Unknown values are handled by computing the expected square of distance based on the distribution from the “training” data. Squared distance between
- A known and unknown continuous feature equals squared distance between the known and the average, plus variance.
- Two unknown continuous features equals double variance.
- A known and unknown discrete feature equals the probability that the unknown feature has different value than the known (i.e., 1 - probability of the known value).
- Two unknown discrete features equals the probability that two random chosen values are equal, which can be computed as 1 - sum of squares of probabilities.
Continuous cases are handled as inherited from DistanceNormalized. The data for discrete cases are stored in distributions (used for unknown vs. known value) and in both_special_dist (the precomputed distance between two unknown values).
- class Orange.distance.Relief¶
- class Orange.distance.ReliefDistance¶
Relief is similar to Manhattan distance, but incorporates the treatment of undefined values, which is used by ReliefF measure.

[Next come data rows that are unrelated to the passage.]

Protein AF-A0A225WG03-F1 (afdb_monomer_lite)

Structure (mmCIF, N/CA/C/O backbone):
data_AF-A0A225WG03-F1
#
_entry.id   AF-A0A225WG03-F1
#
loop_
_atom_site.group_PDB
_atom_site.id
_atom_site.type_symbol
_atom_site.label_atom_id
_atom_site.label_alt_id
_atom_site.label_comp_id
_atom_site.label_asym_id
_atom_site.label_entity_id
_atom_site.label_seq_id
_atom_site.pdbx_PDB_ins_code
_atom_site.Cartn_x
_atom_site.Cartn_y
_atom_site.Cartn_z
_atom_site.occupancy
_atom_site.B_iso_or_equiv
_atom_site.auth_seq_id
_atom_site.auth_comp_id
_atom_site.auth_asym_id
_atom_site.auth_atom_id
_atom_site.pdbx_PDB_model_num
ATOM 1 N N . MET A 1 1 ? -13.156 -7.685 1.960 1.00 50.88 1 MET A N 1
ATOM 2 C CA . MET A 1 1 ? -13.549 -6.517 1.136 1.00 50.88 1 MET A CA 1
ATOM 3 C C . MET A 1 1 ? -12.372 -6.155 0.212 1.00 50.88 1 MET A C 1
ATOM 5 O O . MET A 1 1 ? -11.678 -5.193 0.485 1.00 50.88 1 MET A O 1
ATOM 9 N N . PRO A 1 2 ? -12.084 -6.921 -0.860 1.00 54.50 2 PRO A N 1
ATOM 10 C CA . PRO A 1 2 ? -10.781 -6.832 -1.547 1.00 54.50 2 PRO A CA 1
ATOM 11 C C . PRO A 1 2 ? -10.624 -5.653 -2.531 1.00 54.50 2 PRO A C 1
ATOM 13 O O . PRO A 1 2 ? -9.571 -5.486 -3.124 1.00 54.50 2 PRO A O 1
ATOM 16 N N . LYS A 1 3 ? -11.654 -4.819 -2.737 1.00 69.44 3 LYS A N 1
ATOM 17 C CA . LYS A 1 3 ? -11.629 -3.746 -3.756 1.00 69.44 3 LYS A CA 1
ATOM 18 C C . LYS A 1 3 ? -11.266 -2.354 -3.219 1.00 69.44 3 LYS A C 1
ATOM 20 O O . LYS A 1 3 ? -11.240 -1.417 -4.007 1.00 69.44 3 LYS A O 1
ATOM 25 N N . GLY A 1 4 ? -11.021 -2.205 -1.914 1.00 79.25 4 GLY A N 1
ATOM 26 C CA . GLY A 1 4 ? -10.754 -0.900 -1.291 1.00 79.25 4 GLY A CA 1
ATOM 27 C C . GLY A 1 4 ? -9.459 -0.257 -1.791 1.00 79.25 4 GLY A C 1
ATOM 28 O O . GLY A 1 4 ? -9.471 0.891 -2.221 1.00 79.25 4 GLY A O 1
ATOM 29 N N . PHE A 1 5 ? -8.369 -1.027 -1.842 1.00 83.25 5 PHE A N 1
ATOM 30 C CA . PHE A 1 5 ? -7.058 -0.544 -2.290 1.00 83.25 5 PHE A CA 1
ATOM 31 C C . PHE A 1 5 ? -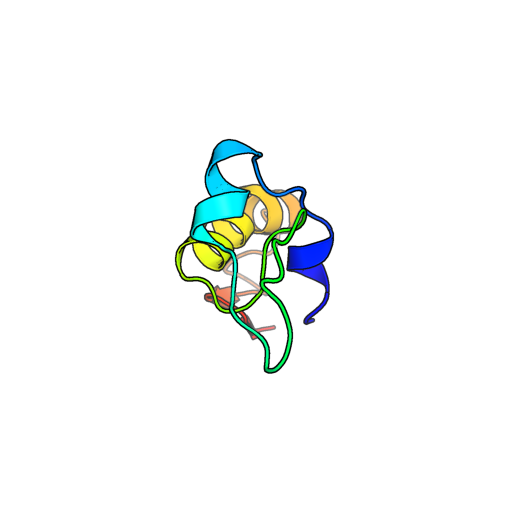7.094 0.073 -3.694 1.00 83.25 5 PHE A C 1
ATOM 33 O O . PHE A 1 5 ? -6.549 1.147 -3.923 1.00 83.25 5 PHE A O 1
ATOM 40 N N . TRP A 1 6 ? -7.816 -0.547 -4.631 1.00 85.25 6 TRP A N 1
ATOM 41 C CA . TRP A 1 6 ? -7.857 -0.093 -6.027 1.00 85.25 6 TRP A CA 1
ATOM 42 C C . TRP A 1 6 ? -8.651 1.201 -6.241 1.00 85.25 6 TRP A C 1
ATOM 44 O O . TRP A 1 6 ? -8.621 1.762 -7.337 1.00 85.25 6 TRP A O 1
ATOM 54 N N . GLN A 1 7 ? -9.366 1.684 -5.220 1.00 86.62 7 GLN A N 1
ATOM 55 C CA . GLN A 1 7 ? -10.006 2.999 -5.260 1.00 86.62 7 GLN A CA 1
ATOM 56 C C . GLN A 1 7 ? -8.985 4.132 -5.093 1.00 86.62 7 GLN A C 1
ATOM 58 O O . GLN A 1 7 ? -9.268 5.257 -5.502 1.00 86.62 7 GLN A O 1
ATOM 63 N N . LEU A 1 8 ? -7.796 3.837 -4.553 1.00 87.75 8 LEU A N 1
ATOM 64 C CA . LEU A 1 8 ? -6.757 4.827 -4.310 1.00 87.75 8 LEU A CA 1
ATOM 65 C C . LEU A 1 8 ? -5.764 4.932 -5.474 1.00 87.75 8 LEU A C 1
ATOM 67 O O . LEU A 1 8 ? -5.246 3.910 -5.944 1.00 87.75 8 LEU A O 1
ATOM 71 N N . PRO A 1 9 ? -5.459 6.159 -5.935 1.00 90.69 9 PRO A N 1
ATOM 72 C CA . PRO A 1 9 ? -4.401 6.378 -6.907 1.00 90.69 9 PRO A CA 1
ATOM 73 C C . PRO A 1 9 ? -3.033 6.070 -6.291 1.00 90.69 9 PRO A C 1
ATOM 75 O O . PRO A 1 9 ? -2.752 6.456 -5.158 1.00 90.69 9 PRO A O 1
ATOM 78 N N . LEU A 1 10 ? -2.163 5.412 -7.060 1.00 91.44 10 LEU A N 1
ATOM 79 C CA . LEU A 1 10 ? -0.769 5.228 -6.667 1.00 91.44 10 LEU A CA 1
ATOM 80 C C . LEU A 1 10 ? 0.065 6.420 -7.142 1.00 91.44 10 LEU A C 1
ATOM 82 O O . LEU A 1 10 ? -0.013 6.823 -8.307 1.00 91.44 10 LEU A O 1
ATOM 86 N N . HIS A 1 11 ? 0.889 6.967 -6.249 1.00 91.31 11 HIS A N 1
ATOM 87 C CA . HIS A 1 11 ? 1.762 8.087 -6.579 1.00 91.31 11 HIS A CA 1
ATOM 88 C C . HIS A 1 11 ? 2.720 7.716 -7.733 1.00 91.31 11 HIS A C 1
ATOM 90 O O . HIS A 1 11 ? 3.333 6.650 -7.662 1.00 91.31 11 HIS A O 1
ATOM 96 N N . PRO A 1 12 ? 2.923 8.577 -8.755 1.00 93.38 12 PRO A N 1
ATOM 97 C CA . PRO A 1 12 ? 3.747 8.259 -9.929 1.00 93.38 12 PRO A CA 1
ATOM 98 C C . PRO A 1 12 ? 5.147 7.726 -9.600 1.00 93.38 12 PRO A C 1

This class is derived directly from Distance.
- class Orange.distance.PearsonR¶
- class Orange.distance.PearsonRDistance(**argkw)¶
Pearson correlation coefficient.
- __call__(e1, e2)¶
Parameters: - e1 – data instances.
- e2 – data instances.
Returns Pearson’s disimilarity between e1 and e2, i.e. (1-r)/2 where r is Pearson’s rank coefficient.
- class Orange.distance.SpearmanR¶
- class Orange.distance.SpearmanRDistance(**argkw)¶
Spearman’s rank correlation coefficient.
- __call__(e1, e2)¶
Parameters: - e1 – data instances.
- e2 – data instances.
Returns Sprearman’s disimilarity between e1 and e2, i.e. (1-r)/2 where r is Sprearman’s rank coefficient.
- class Orange.distance.Mahalanobis¶
Utilities¶
- class Orange.distance.DistanceNormalized¶
An abstract class that provides normalization.
- normalizers¶
A precomputed list of normalizing factors for feature values. They are:
- 1/(max_value-min_value) for continuous and 1/number_of_values for ordinal features. If either feature is unknown, the distance is 0.5. Such factors are used to multiply differences in feature’s values.
- -1 for nominal features; the distance between two values is 0 if they are same (or at least one is unknown) and 1 if they are different.
- 0 for ignored features.
- bases, averages, variances
The minimal values, averages and variances (continuous features only).
- domain_version¶
The domain version changes each time a domain description is changed (i.e. features are added or removed).
- feature_distances(instance1, instance2)¶
Return a list of floats representing normalized distances between pairs of feature values of the two instances.